From what I understand the attack originates from publicly exposed memcached servers configured to support udp and that have no authentication requirements:
- put a large object in a key
- construct a memcached "get" request for that key
- forge the IP address of the udp request to point to that of the target/victim server
- memcached sends the large object to the target/victim
Multiply times thousands of exposed memcached servers.
Yes and there are a lot of attacks of very, very large sizes going on. Over the last few days we've mitigated some huge attacks. Luckily, everyone is working together to rate limit and clean up this problem.
Side observation: kudos to Sam Kottler for level-headed acknowledgement of the business impact of an incident like this to Github’s clientele, and appearing to own it. Well done, sir
These attacks are often described as denial of service attacks, but I wonder if many of them aren't employed as cover for an intrusion attempt. Is it possible that intrusive traffic could be mixed in with such an attack?
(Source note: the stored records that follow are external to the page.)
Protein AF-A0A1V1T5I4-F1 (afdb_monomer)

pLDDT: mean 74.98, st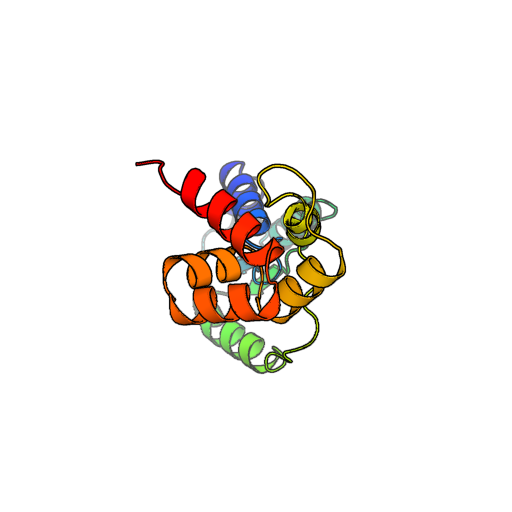d 11.46, range [33.09, 90.06]

Sequence (161 aa):
MSPRDVASAASANRIERLYNLNAGQDSGIIFLLKHHDEQQSAVSALMALQVQLVGKWVLPIIPVESIAAVPASLVAIHRQLPSPSPDKRKPSPAIHLLPFCSNREPLVEHTVNILTDMTSGFGDLLERLSSNSEFESELVQLLGEDGDKLKSFWAGDCLVD

Foldseek 3Di:
DELVLAPDPVNVVVVVVCCVVPVQPVHAAEYEQDDPDDDDRSVVSVVSNVVVCPPPGDHHYHYDHHPVCVVVVVVVVVVVPPDPDVDDLPPDPCLVVQLVLFDPGGDDPVLSVVLVVVASDPVRSLCCLVPPPPVLVVSCVVRPPVSVRNNVSCVVPVPDD

Secondary structure (DSSP, 8-state):
--GGGTT-HHHHHHHHHHHHHTTTTT--EEEES--SS-SS-HHHHHHHHHHHHTTT----EEEES-GGGHHHHHHHHHHHSPP--S------GGGGTGGG-SSSSPPPHHHHHHHHHH-SSHHHHHHHHHH-HHHHHHHHHHHTHHHHHHHHHHHHHS---

Solvent-accessible surface area (backbone atoms only — not comparable to full-atom values): 9569 Å² total; per-residue (Å²): 86,48,50,84,47,47,95,35,72,69,46,52,53,51,52,51,53,52,29,66,72,59,75,17,73,92,44,69,45,56,35,40,50,58,65,104,70,88,85,66,60,32,66,59,32,51,51,52,45,51,62,67,30,60,98,76,53,80,56,56,73,45,80,32,64,31,79,85,45,44,65,61,54,50,53,52,48,60,71,67,49,72,76,86,65,91,81,73,81,70,81,52,77,61,63,77,48,51,31,62,53,31,83,84,60,66,50,53,70,68,56,47,51,52,52,55,72,80,26,94,42,72,67,53,44,50,50,40,59,74,74,28,73,64,60,44,53,51,41,33,71,74,47,42,74,59,26,53,36,32,49,56,33,52,69,64,66,72,75,71,133

Nearest PDB structures (foldseek):
  1kjz-assembly1_A  TM=6.460E-01  e=2.147E-01  Pyrococcus abyssi
  8oz0-assembly1_E  TM=6.502E-01  e=8.207E-01  Homo sapiens
  4m6w-assembly1_B  TM=3.831E-01  e=1.240E-01  Homo sapiens
  5bo9-assembly1_A  TM=4.927E-01  e=1.813E+00  Homo sapiens
  3thw-assembly1_B  TM=2.294E-01  e=3.335E+00  Homo sapiens

Structure (mmCIF, N/CA/C/O backbone):
data_AF-A0A1V1T5I4-F1
#
_entry.id   AF-A0A1V1T5I4-F1
#
loop_
_atom_site.group_PDB
_atom_site.id
_atom_site.type_symbol
_atom_site.label_atom_id
_atom_site.label_alt_id
_atom_site.label_comp_id
_atom_site.label_asym_id
_atom_site.label_entity_id
_atom_site.label_seq_id
_atom_site.pdbx_PDB_ins_code
_atom_site.Cartn_x
_atom_site.Cartn_y
_atom_site.Cartn_z
_atom_site.occupancy
_atom_site.B_iso_or_equiv
_atom_site.auth_seq_id
_atom_site.auth_comp_id
_atom_site.auth_asym_id
_atom_site.auth_atom_id
_atom_site.pdbx_PDB_model_num
ATOM 1 N N . MET A 1 1 ? 5.187 -3.327 -13.055 1.00 82.38 1 MET A N 1
ATOM 2 C CA . MET A 1 1 ? 5.311 -2.170 -13.966 1.00 82.38 1 MET A CA 1
ATOM 3 C C . MET A 1 1 ? 6.515 -2.366 -14.859 1.00 82.38 1 MET A C 1
ATOM 5 O O . MET A 1 1 ? 7.507 -2.931 -14.413 1.00 82.38 1 MET A O 1
ATOM 9 N N . SER A 1 2 ? 6.418 -1.913 -16.100 1.00 83.12 2 SER A N 1
ATOM 10 C CA . SER A 1 2 ? 7.504 -1.867 -17.076 1.00 83.12 2 SER A CA 1
ATOM 11 C C . SER A 1 2 ? 7.953 -0.418 -17.328 1.00 83.12 2 SER A C 1
ATOM 13 O O . SER A 1 2 ? 7.238 0.511 -16.945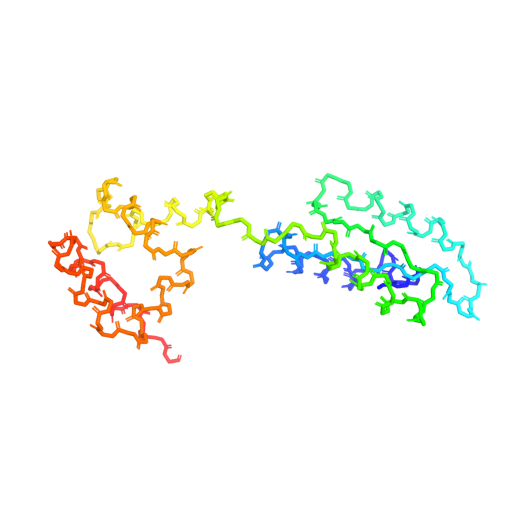 1.00 83.12 2 SER A O 1
ATOM 15 N N . PRO A 1 3 ? 9.091 -0.191 -18.010 1.00 82.06 3 PRO A N 1
ATOM 16 C CA . PRO A 1 3 ? 9.552 1.152 -18.365 1.00 82.06 3 PRO A CA 1
ATOM 17 C C . PRO A 1 3 ? 8.521 1.981 -19.145 1.00 82.06 3 PRO A C 1
ATOM 19 O O . PRO A 1 3 ? 8.439 3.186 -18.948 1.00 82.06 3 PRO A O 1
ATOM 22 N N . ARG A 1 4 ? 7.682 1.331 -19.964 1.00 81.00 4 ARG A N 1
ATOM 23 C CA . ARG A 1 4 ? 6.632 1.976 -20.777 1.00 81.00 4 ARG A CA 1
ATOM 24 C C . ARG A 1 4 ? 5.482 2.539 -19.952 1.00 81.00 4 ARG A C 1
ATOM 26 O O . ARG A 1 4 ? 4.776 3.435 -20.398 1.00 81.00 4 ARG A O 1
ATOM 33 N N . ASP A 1 5 ? 5.288 1.989 -18.761 1.00 79.94 5 ASP A N 1
ATOM 34 C CA . ASP A 1 5 ? 4.191 2.367 -17.880 1.00 79.94 5 ASP A CA 1
ATOM 35 C C . ASP A 1 5 ? 4.520 3.633 -17.076 1.00 79.94 5 ASP A C 1
ATOM 37 O O . ASP A 1 5 ? 3.613 4.243 -16.500 1.00 79.94 5 ASP A O 1
ATOM 41 N N . VAL A 1 6 ? 5.802 4.013 -17.012 1.00 81.19 6 VAL A N 1
ATOM 42 C CA . VAL A 1 6 ? 6.297 5.170 -16.257 1.00 81.19 6 VAL A CA 1
ATOM 43 C C . VAL A 1 6 ? 5.794 6.462 -16.893 1.00 81.19 6 VAL A C 1
ATOM 45 O O . VAL A 1 6 ? 5.733 6.583 -18.111 1.00 81.19 6 VAL A O 1
ATOM 48 N N . ALA A 1 7 ? 5.416 7.432 -16.057 1.00 75.25 7 ALA A N 1
ATOM 49 C CA . ALA A 1 7 ? 4.873 8.729 -16.470 1.00 75.25 7 ALA A CA 1
ATOM 50 C C . ALA A 1 7 ? 3.535 8.692 -17.243 1.00 75.25 7 ALA A C 1
ATOM 52 O O . ALA A 1 7 ? 3.048 9.743 -17.660 1.00 75.25 7 ALA A O 1
ATOM 53 N N . SER A 1 8 ? 2.880 7.533 -17.380 1.00 82.94 8 SER A N 1
ATOM 54 C CA . SER A 1 8 ? 1.502 7.491 -17.882 1.00 82.94 8 SER A CA 1
ATOM 55 C C . SER A 1 8 ? 0.498 7.894 -16.791 1.00 82.94 8 SER A C 1
ATOM 57 O O . SER A 1 8 ? 0.632 7.518 -15.621 1.00 82.94 8 SER A O 1
ATOM 59 N N . ALA A 1 9 ? -0.549 8.630 -17.176 1.00 81.94 9 ALA A N 1
ATOM 60 C CA . ALA A 1 9 ? -1.621 9.029 -16.259 1.00 81.94 9 ALA A CA 1
ATOM 61 C C . ALA A 1 9 ? -2.348 7.812 -15.655 1.00 81.94 9 ALA A C 1
ATOM 63 O O . ALA A 1 9 ? -2.698 7.811 -14.475 1.00 81.94 9 ALA A O 1
ATOM 64 N N . ALA A 1 10 ? -2.510 6.744 -16.443 1.00 84.94 10 ALA A N 1
ATOM 65 C CA . ALA A 1 10 ? -3.120 5.498 -15.993 1.00 84.94 10 ALA A CA 1
ATOM 66 C C . ALA A 1 10 ? -2.299 4.818 -14.883 1.00 84.94 10 ALA A C 1
ATOM 68 O O . ALA A 1 10 ? -2.862 4.385 -13.879 1.00 84.94 10 ALA A O 1
ATOM 69 N N . SER A 1 11 ? -0.971 4.752 -15.020 1.00 84.31 11 SER A N 1
ATOM 70 C CA . SER A 1 11 ? -0.106 4.182 -13.980 1.00 84.31 11 SER A CA 1
ATOM 71 C C . SER A 1 11 ? -0.065 5.042 -12.726 1.00 84.31 11 SER A C 1
ATOM 73 O O . SER A 1 11 ? -0.118 4.494 -11.630 1.00 84.31 11 SER A O 1
ATOM 75 N N . ALA A 1 12 ? -0.031 6.370 -12.866 1.00 85.12 12 ALA A N 1
ATOM 76 C CA . ALA A 1 12 ? -0.078 7.277 -11.722 1.00 85.12 12 ALA A CA 1
ATOM 77 C C . ALA A 1 12 ? -1.359 7.076 -10.895 1.00 85.12 12 ALA A C 1
ATOM 79 O O . ALA A 1 12 ? -1.278 6.902 -9.684 1.00 85.12 12 ALA A O 1
ATOM 80 N N . ASN A 1 13 ? -2.520 6.994 -11.554 1.00 86.38 13 ASN A N 1
ATOM 81 C CA . ASN A 1 13 ? -3.796 6.738 -10.884 1.00 86.38 13 ASN A CA 1
ATOM 82 C C . ASN A 1 13 ? -3.826 5.353 -10.213 1.00 86.38 13 ASN A C 1
ATOM 84 O O . ASN A 1 13 ? -4.321 5.204 -9.100 1.00 86.38 13 ASN A O 1
ATOM 88 N N . ARG A 1 14 ? -3.246 4.325 -10.846 1.00 86.56 14 ARG A N 1
ATOM 89 C CA . ARG A 1 14 ? -3.137 2.989 -10.238 1.00 86.56 14 ARG A CA 1
ATOM 90 C C . ARG A 1 14 ? -2.248 2.983 -8.996 1.00 86.56 14 ARG A C 1
ATOM 92 O O . ARG A 1 14 ? -2.599 2.315 -8.031 1.00 86.56 14 ARG A O 1
ATOM 99 N N . ILE A 1 15 ? -1.129 3.707 -9.018 1.00 87.06 15 ILE A N 1
ATOM 100 C CA . ILE A 1 15 ? -0.231 3.845 -7.864 1.00 87.06 15 ILE A CA 1
ATOM 101 C C . ILE A 1 15 ? -0.937 4.594 -6.733 1.00 87.06 15 ILE A C 1
ATOM 103 O O . ILE A 1 15 ? -0.877 4.158 -5.590 1.00 87.06 15 ILE A O 1
ATOM 107 N N . GLU A 1 16 ? -1.649 5.672 -7.056 1.00 85.25 16 GLU A N 1
ATOM 108 C CA . GLU A 1 16 ? -2.437 6.436 -6.091 1.00 85.25 16 GLU A CA 1
ATOM 109 C C . GLU A 1 16 ? -3.515 5.572 -5.432 1.00 85.25 16 GLU A C 1
ATOM 111 O O . GLU A 1 16 ? -3.614 5.520 -4.209 1.00 85.25 16 GLU A O 1
ATOM 116 N N . ARG A 1 17 ? -4.284 4.825 -6.233 1.00 84.12 17 ARG A N 1
ATOM 117 C CA . ARG A 1 17 ? -5.296 3.896 -5.717 1.00 84.12 17 ARG A CA 1
ATOM 118 C C . ARG A 1 17 ? -4.665 2.815 -4.847 1.00 84.12 17 ARG A C 1
ATOM 120 O O . ARG A 1 17 ? -5.186 2.545 -3.775 1.00 84.12 17 ARG A O 1
ATOM 127 N N . LEU A 1 18 ? -3.541 2.238 -5.275 1.00 83.56 18 LEU A N 1
ATOM 128 C CA . LEU A 1 18 ? -2.809 1.236 -4.499 1.00 83.56 18 LEU A CA 1
ATOM 129 C C . LEU A 1 18 ? -2.338 1.798 -3.151 1.00 83.56 18 LEU A C 1
ATOM 131 O O . LEU A 1 18 ? -2.495 1.144 -2.126 1.00 83.56 18 LEU A O 1
ATOM 135 N N . TYR A 1 19 ? -1.801 3.018 -3.143 1.00 80.88 19 TYR A N 1
ATOM 136 C CA . TYR A 1 19 ? -1.400 3.698 -1.917 1.00 80.88 19 TYR A CA 1
ATOM 137 C C . TYR A 1 19 ? -2.601 3.938 -0.995 1.00 80.88 19 TYR A C 1
ATOM 139 O O . TYR A 1 19 ? -2.537 3.628 0.190 1.00 80.88 19 TYR A O 1
ATOM 147 N N . ASN A 1 20 ? -3.725 4.409 -1.531 1.00 82.06 20 ASN A N 1
ATOM 148 C CA . ASN A 1 20 ? -4.901 4.754 -0.734 1.00 82.06 20 ASN A CA 1
ATOM 149 C C . ASN A 1 20 ? -5.643 3.545 -0.13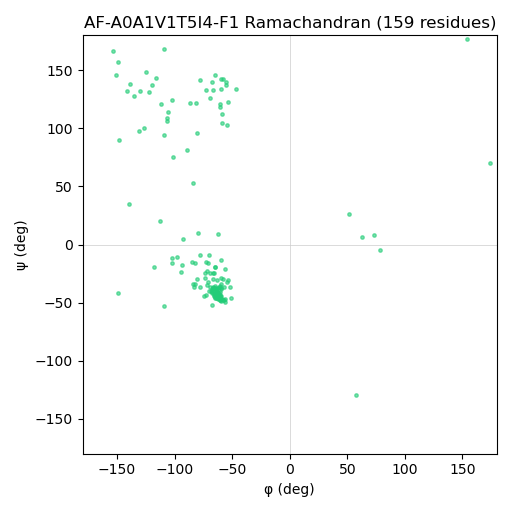9 1.00 82.06 20 ASN A C 1
ATOM 151 O O . ASN A 1 20 ? -6.428 3.741 0.782 1.00 82.06 20 ASN A O 1
ATOM 155 N N . LEU A 1 21 ? -5.399 2.315 -0.613 1.00 75.25 21 LEU A N 1
ATOM 156 C CA . LEU A 1 21 ? -6.056 1.117 -0.070 1.00 75.25 21 LEU A CA 1
ATOM 157 C C . LEU A 1 21 ? -5.678 0.841 1.393 1.00 75.25 21 LEU A C 1
ATOM 159 O O . LEU A 1 21 ? -6.561 0.585 2.196 1.00 75.25 21 LEU A O 1
ATOM 163 N N . ASN A 1 22 ? -4.389 0.915 1.737 1.00 72.69 22 ASN A N 1
ATOM 164 C CA . ASN A 1 22 ? -3.873 0.660 3.094 1.00 72.69 22 ASN A CA 1
ATOM 165 C C . ASN A 1 22 ? -2.765 1.663 3.472 1.00 72.69 22 ASN A C 1
ATOM 167 O O . ASN A 1 22 ? -1.761 1.305 4.085 1.00 72.69 22 ASN A O 1
ATOM 171 N N . ALA A 1 23 ? -2.878 2.917 3.019 1.00 72.88 23 ALA A N 1
ATOM 172 C CA . ALA A 1 23 ? -1.823 3.939 3.130 1.00 72.88 23 ALA A CA 1
ATOM 173 C C . ALA A 1 23 ? -0.437 3.474 2.614 1.00 72.88 23 ALA A C 1
ATOM 175 O O . ALA A 1 23 ? 0.609 3.939 3.071 1.00 72.88 23 ALA A O 1
ATOM 176 N N . GLY A 1 24 ? -0.426 2.514 1.683 1.00 69.56 24 GLY A N 1
ATOM 177 C CA . GLY A 1 24 ? 0.770 1.883 1.135 1.00 69.56 24 GLY A CA 1
ATOM 178 C C . GLY A 1 24 ? 1.489 0.900 2.065 1.00 69.56 24 GLY A C 1
ATOM 179 O O . GLY A 1 24 ? 2.572 0.448 1.708 1.00 69.56 24 GLY A O 1
ATOM 180 N N . GLN A 1 25 ? 0.918 0.553 3.223 1.00 70.19 25 GLN A N 1
ATOM 181 C CA . GLN A 1 25 ? 1.595 -0.220 4.272 1.00 70.19 25 GLN A CA 1
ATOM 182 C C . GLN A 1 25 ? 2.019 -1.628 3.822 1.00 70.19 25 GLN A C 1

A DoS attack is, by literal definition, an attempt to overwhelm a host until it is forced to _deny service_ to valid user requests. Are there intrusion techniques that both bring down the server and break into it at the same time? I'm not a security expert, but that doesn't seem like it makes a whole lot of sense to me.
Maybe in the milliseconds between packet swarms, or immediately before or after? Just seems like a lot of resources to pour into an attack that was defeated in a few minutes. To what end?
There's validity to the approach of sending packet swarms to cover intrusion attempts but the traffic levels were more than a small amount of cover. It is possible that it was designed as a smokescreen and someone's calculations were wildly incorrect. No one's safe from off by one errors :>
What does an incident like this cost to Github in terms of the extra capacity added? I guess the potential loss of business is way higher, but still very curious about the magnitude.